TO DO: Reproduce every entry below exactly, minus the pictures.

DATA EXCERPTS below:

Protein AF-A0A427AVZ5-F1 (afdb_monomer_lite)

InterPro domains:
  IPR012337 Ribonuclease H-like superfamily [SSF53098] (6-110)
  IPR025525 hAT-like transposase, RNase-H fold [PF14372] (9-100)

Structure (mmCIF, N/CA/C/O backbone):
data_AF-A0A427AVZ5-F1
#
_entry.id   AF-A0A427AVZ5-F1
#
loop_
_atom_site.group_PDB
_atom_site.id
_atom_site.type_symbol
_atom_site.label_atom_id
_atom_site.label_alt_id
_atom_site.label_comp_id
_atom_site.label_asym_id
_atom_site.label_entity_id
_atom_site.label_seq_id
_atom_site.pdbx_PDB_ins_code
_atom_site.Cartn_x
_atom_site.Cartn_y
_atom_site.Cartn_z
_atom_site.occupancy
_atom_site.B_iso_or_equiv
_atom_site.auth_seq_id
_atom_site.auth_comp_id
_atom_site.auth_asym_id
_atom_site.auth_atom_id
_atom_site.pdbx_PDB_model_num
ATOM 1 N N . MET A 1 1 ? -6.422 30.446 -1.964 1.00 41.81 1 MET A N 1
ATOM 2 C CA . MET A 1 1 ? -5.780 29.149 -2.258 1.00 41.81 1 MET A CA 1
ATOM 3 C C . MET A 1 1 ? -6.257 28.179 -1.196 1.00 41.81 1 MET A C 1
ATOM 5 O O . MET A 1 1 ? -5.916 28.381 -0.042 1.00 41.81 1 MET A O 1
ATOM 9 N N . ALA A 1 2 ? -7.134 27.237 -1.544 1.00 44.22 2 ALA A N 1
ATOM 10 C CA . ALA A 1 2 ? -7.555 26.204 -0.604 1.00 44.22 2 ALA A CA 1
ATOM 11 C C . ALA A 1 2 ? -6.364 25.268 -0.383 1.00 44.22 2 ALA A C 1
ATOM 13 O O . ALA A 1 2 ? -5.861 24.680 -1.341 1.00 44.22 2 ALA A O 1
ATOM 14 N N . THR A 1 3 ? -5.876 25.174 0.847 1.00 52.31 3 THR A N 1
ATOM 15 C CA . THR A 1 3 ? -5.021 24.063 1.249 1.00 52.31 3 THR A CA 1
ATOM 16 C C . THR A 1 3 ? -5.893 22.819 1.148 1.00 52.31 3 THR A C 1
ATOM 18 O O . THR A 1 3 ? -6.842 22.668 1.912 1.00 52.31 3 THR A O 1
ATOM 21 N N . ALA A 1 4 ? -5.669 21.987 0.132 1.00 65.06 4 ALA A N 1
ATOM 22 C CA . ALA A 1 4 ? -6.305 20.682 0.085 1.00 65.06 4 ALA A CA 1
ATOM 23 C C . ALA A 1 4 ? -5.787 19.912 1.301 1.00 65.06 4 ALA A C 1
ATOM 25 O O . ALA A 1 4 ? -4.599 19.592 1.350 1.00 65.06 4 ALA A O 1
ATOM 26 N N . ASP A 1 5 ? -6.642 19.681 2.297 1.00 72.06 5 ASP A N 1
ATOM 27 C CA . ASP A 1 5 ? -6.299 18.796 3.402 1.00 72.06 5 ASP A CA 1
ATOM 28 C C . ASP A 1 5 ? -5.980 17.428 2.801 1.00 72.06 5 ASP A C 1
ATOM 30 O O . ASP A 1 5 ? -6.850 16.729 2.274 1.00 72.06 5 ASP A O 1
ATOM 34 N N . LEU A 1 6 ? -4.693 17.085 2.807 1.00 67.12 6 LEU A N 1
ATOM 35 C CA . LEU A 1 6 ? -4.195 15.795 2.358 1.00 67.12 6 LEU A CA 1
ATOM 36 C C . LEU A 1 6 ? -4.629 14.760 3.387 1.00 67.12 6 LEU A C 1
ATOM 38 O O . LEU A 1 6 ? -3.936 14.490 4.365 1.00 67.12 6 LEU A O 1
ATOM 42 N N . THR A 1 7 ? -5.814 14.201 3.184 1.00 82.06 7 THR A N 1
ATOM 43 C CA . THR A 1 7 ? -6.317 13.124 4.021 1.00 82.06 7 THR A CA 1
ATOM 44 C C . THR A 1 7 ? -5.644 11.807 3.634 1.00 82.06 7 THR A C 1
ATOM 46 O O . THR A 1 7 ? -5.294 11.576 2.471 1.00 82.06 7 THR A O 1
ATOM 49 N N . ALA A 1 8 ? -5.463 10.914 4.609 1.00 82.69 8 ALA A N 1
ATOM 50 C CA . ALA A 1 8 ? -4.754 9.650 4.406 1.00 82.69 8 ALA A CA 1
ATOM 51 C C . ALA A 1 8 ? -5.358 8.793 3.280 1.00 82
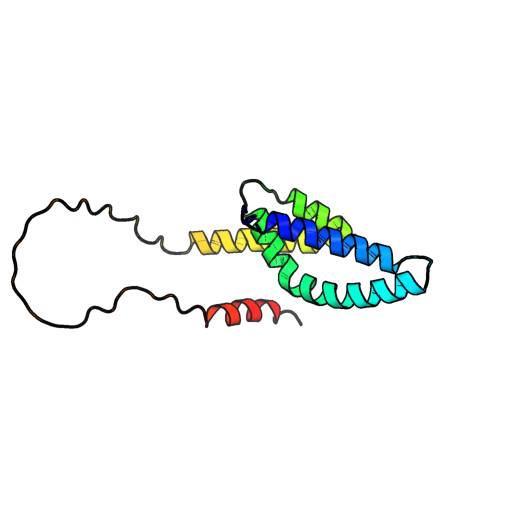.69 8 ALA A C 1
ATOM 53 O O . ALA A 1 8 ? -4.626 8.102 2.582 1.00 82.69 8 ALA A O 1
ATOM 54 N N . ASN A 1 9 ? -6.668 8.891 3.033 1.00 83.56 9 ASN A N 1
ATOM 55 C CA . ASN A 1 9 ? -7.334 8.232 1.908 1.00 83.56 9 ASN A CA 1
ATOM 56 C C . ASN A 1 9 ? -6.901 8.754 0.536 1.00 83.56 9 ASN A C 1
ATOM 58 O O . ASN A 1 9 ? -6.761 7.946 -0.
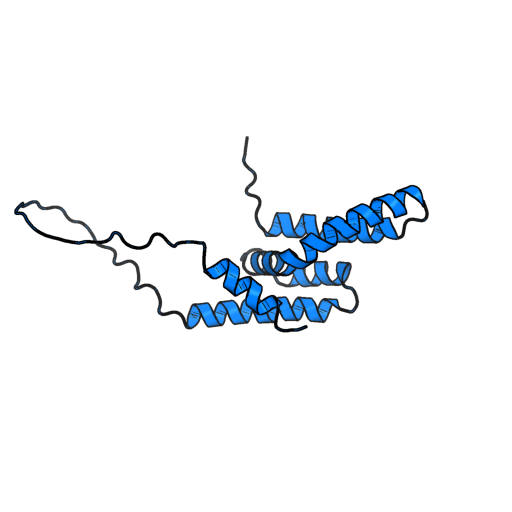378 1.00 83.56 9 ASN A O 1
ATOM 62 N N . ILE A 1 10 ? -6.668 10.061 0.378 1.00 87.50 10 ILE A N 1
ATOM 63 C CA . ILE A 1 10 ? -6.173 10.621 -0.888 1.00 87.50 10 ILE A CA 1
ATOM 64 C C . ILE A 1 10 ? -4.740 10.143 -1.100 1.00 87.50 10 ILE A C 1
ATOM 66 O O . ILE A 1 10 ? -4.410 9.632 -2.166 1.00 87.50 10 ILE A O 1
ATOM 70 N N . PHE A 1 11 ? -3.909 10.238 -0.060 1.00 89.75 11 PHE A N 1
ATOM 71 C CA . PHE A 1 11 ? -2.521 9.804 -0.154 1.00 89.75 11 PHE A CA 1
ATOM 72 C C . PHE A 1 11 ? -2.404 8.303 -0.433 1.00 89.75 11 PHE A C 1
ATOM 74 O O . PHE A 1 11 ? -1.676 7.909 -1.337 1.00 89.75 11 PHE A O 1
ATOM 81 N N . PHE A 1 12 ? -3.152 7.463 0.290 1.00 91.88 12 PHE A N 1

End of DATA EXCERPTS.

EXERCISE OUTPUT:
Protein AF-A0A427AVZ5-F1 (afdb_monomer_lite)

InterPro domains:
  IPR012337 Ribonuclease H-like superfamily [SSF53098] (6-110)
  IPR025525 hAT-like transposase, RNase-H fold [PF14372] (9-100)

Structure (mmCIF, N/CA/C/O backbone):
data_AF-A0A427AVZ5-F1
#
_entry.id   AF-A0A427AVZ5-F1
#
loop_
_atom_site.group_PDB
_atom_site.id
_atom_site.type_symbol
_atom_site.label_atom_id
_atom_site.label_alt_id
_atom_site.label_comp_id
_atom_site.label_asym_id
_atom_site.label_entity_id
_atom_site.label_seq_id
_atom_site.pdbx_PDB_ins_code
_atom_site.Cartn_x
_atom_site.Cartn_y
_atom_site.Cartn_z
_atom_site.occupancy
_atom_site.B_iso_or_equiv
_atom_site.auth_seq_id
_atom_site.auth_comp_id
_atom_site.auth_asym_id
_atom_site.auth_atom_id
_atom_site.pdbx_PDB_model_num
ATOM 1 N N . MET A 1 1 ? -6.422 30.446 -1.964 1.00 41.81 1 MET A N 1
ATOM 2 C CA . MET A 1 1 ? -5.780 29.149 -2.258 1.00 41.81 1 MET A CA 1
ATOM 3 C C . MET A 1 1 ? -6.257 28.179 -1.196 1.00 41.81 1 MET A C 1
ATOM 5 O O . MET A 1 1 ? -5.916 28.381 -0.042 1.00 41.81 1 MET A O 1
ATOM 9 N N . ALA A 1 2 ? -7.134 27.237 -1.544 1.00 44.22 2 ALA A N 1
ATOM 10 C CA . ALA A 1 2 ? -7.555 26.204 -0.604 1.00 44.22 2 ALA A CA 1
ATOM 11 C C . ALA A 1 2 ? -6.364 25.268 -0.383 1.00 44.22 2 ALA A C 1
ATOM 13 O O . ALA A 1 2 ? -5.861 24.680 -1.341 1.00 44.22 2 ALA A O 1
ATOM 14 N N . THR A 1 3 ? -5.876 25.174 0.847 1.00 52.31 3 THR A N 1
ATOM 15 C CA . THR A 1 3 ? -5.021 24.063 1.249 1.00 52.31 3 THR A CA 1
ATOM 16 C C . THR A 1 3 ? -5.893 22.819 1.148 1.00 52.31 3 THR A C 1
ATOM 18 O O . THR A 1 3 ? -6.842 22.668 1.912 1.00 52.31 3 THR A O 1
ATOM 21 N N . ALA A 1 4 ? -5.669 21.987 0.132 1.00 65.06 4 ALA A N 1
ATOM 22 C CA . ALA A 1 4 ? -6.305 20.682 0.085 1.00 65.06 4 ALA A CA 1
ATOM 23 C C . ALA A 1 4 ? -5.787 19.912 1.301 1.00 65.06 4 ALA A C 1
ATOM 25 O O . ALA A 1 4 ? -4.599 19.592 1.350 1.00 65.06 4 ALA A O 1
ATOM 26 N N . ASP A 1 5 ? -6.642 19.681 2.297 1.00 72.06 5 ASP A N 1
ATOM 27 C CA . ASP A 1 5 ? -6.299 18.796 3.402 1.00 72.06 5 ASP A CA 1
ATOM 28 C C . ASP A 1 5 ? -5.980 17.428 2.801 1.00 72.06 5 ASP A C 1
ATOM 30 O O . ASP A 1 5 ? -6.850 16.729 2.274 1.00 72.06 5 ASP A O 1
ATOM 34 N N . LEU A 1 6 ? -4.693 17.085 2.807 1.00 67.12 6 LEU A N 1
ATOM 35 C CA . LEU A 1 6 ? -4.195 15.795 2.358 1.00 67.12 6 LEU A CA 1
ATOM 36 C C . LEU A 1 6 ? -4.629 14.760 3.387 1.00 67.12 6 LEU A C 1
ATOM 38 O O . LEU A 1 6 ? -3.936 14.490 4.365 1.00 67.12 6 LEU A O 1
ATOM 42 N N . THR A 1 7 ? -5.814 14.201 3.184 1.00 82.06 7 THR A N 1
ATOM 43 C CA . THR A 1 7 ? -6.317 13.124 4.021 1.00 82.06 7 THR A CA 1
ATOM 44 C C . THR A 1 7 ? -5.644 11.807 3.634 1.00 82.06 7 THR A C 1
ATOM 46 O O . THR A 1 7 ? -5.294 11.576 2.471 1.00 82.06 7 THR A O 1
ATOM 49 N N . ALA A 1 8 ? -5.463 10.914 4.609 1.00 82.69 8 ALA A N 1
ATOM 50 C CA . ALA A 1 8 ? -4.754 9.650 4.406 1.00 82.69 8 ALA A CA 1
ATOM 51 C C . ALA A 1 8 ? -5.358 8.793 3.280 1.00 82
.69 8 ALA A C 1
ATOM 53 O O . ALA A 1 8 ? -4.626 8.102 2.582 1.00 82.69 8 ALA A O 1
ATOM 54 N N . ASN A 1 9 ? -6.668 8.891 3.033 1.00 83.56 9 ASN A N 1
ATOM 55 C CA . ASN A 1 9 ? -7.334 8.232 1.908 1.00 83.56 9 ASN A CA 1
ATOM 56 C C . ASN A 1 9 ? -6.901 8.754 0.536 1.00 83.56 9 ASN A C 1
ATOM 58 O O . ASN A 1 9 ? -6.761 7.946 -0.
378 1.00 83.56 9 ASN A O 1
ATOM 62 N N . ILE A 1 10 ? -6.668 10.061 0.378 1.00 87.50 10 ILE A N 1
ATOM 63 C CA . ILE A 1 10 ? -6.173 10.621 -0.888 1.00 87.50 10 ILE A CA 1
ATOM 64 C C . ILE A 1 10 ? -4.740 10.143 -1.100 1.00 87.50 10 ILE A C 1
ATOM 66 O O . ILE A 1 10 ? -4.410 9.632 -2.166 1.00 87.50 10 ILE A O 1
ATOM 70 N N . PHE A 1 11 ? -3.909 10.238 -0.060 1.00 89.75 11 PHE A N 1
ATOM 71 C CA . PHE A 1 11 ? -2.521 9.804 -0.154 1.00 89.75 11 PHE A CA 1
ATOM 72 C C . PHE A 1 11 ? -2.404 8.303 -0.433 1.00 89.75 11 PHE A C 1
ATOM 74 O O . PHE A 1 11 ? -1.676 7.909 -1.337 1.00 89.75 11 PHE A O 1
ATOM 81 N N . PHE A 1 12 ? -3.152 7.463 0.290 1.00 91.88 12 PHE A N 1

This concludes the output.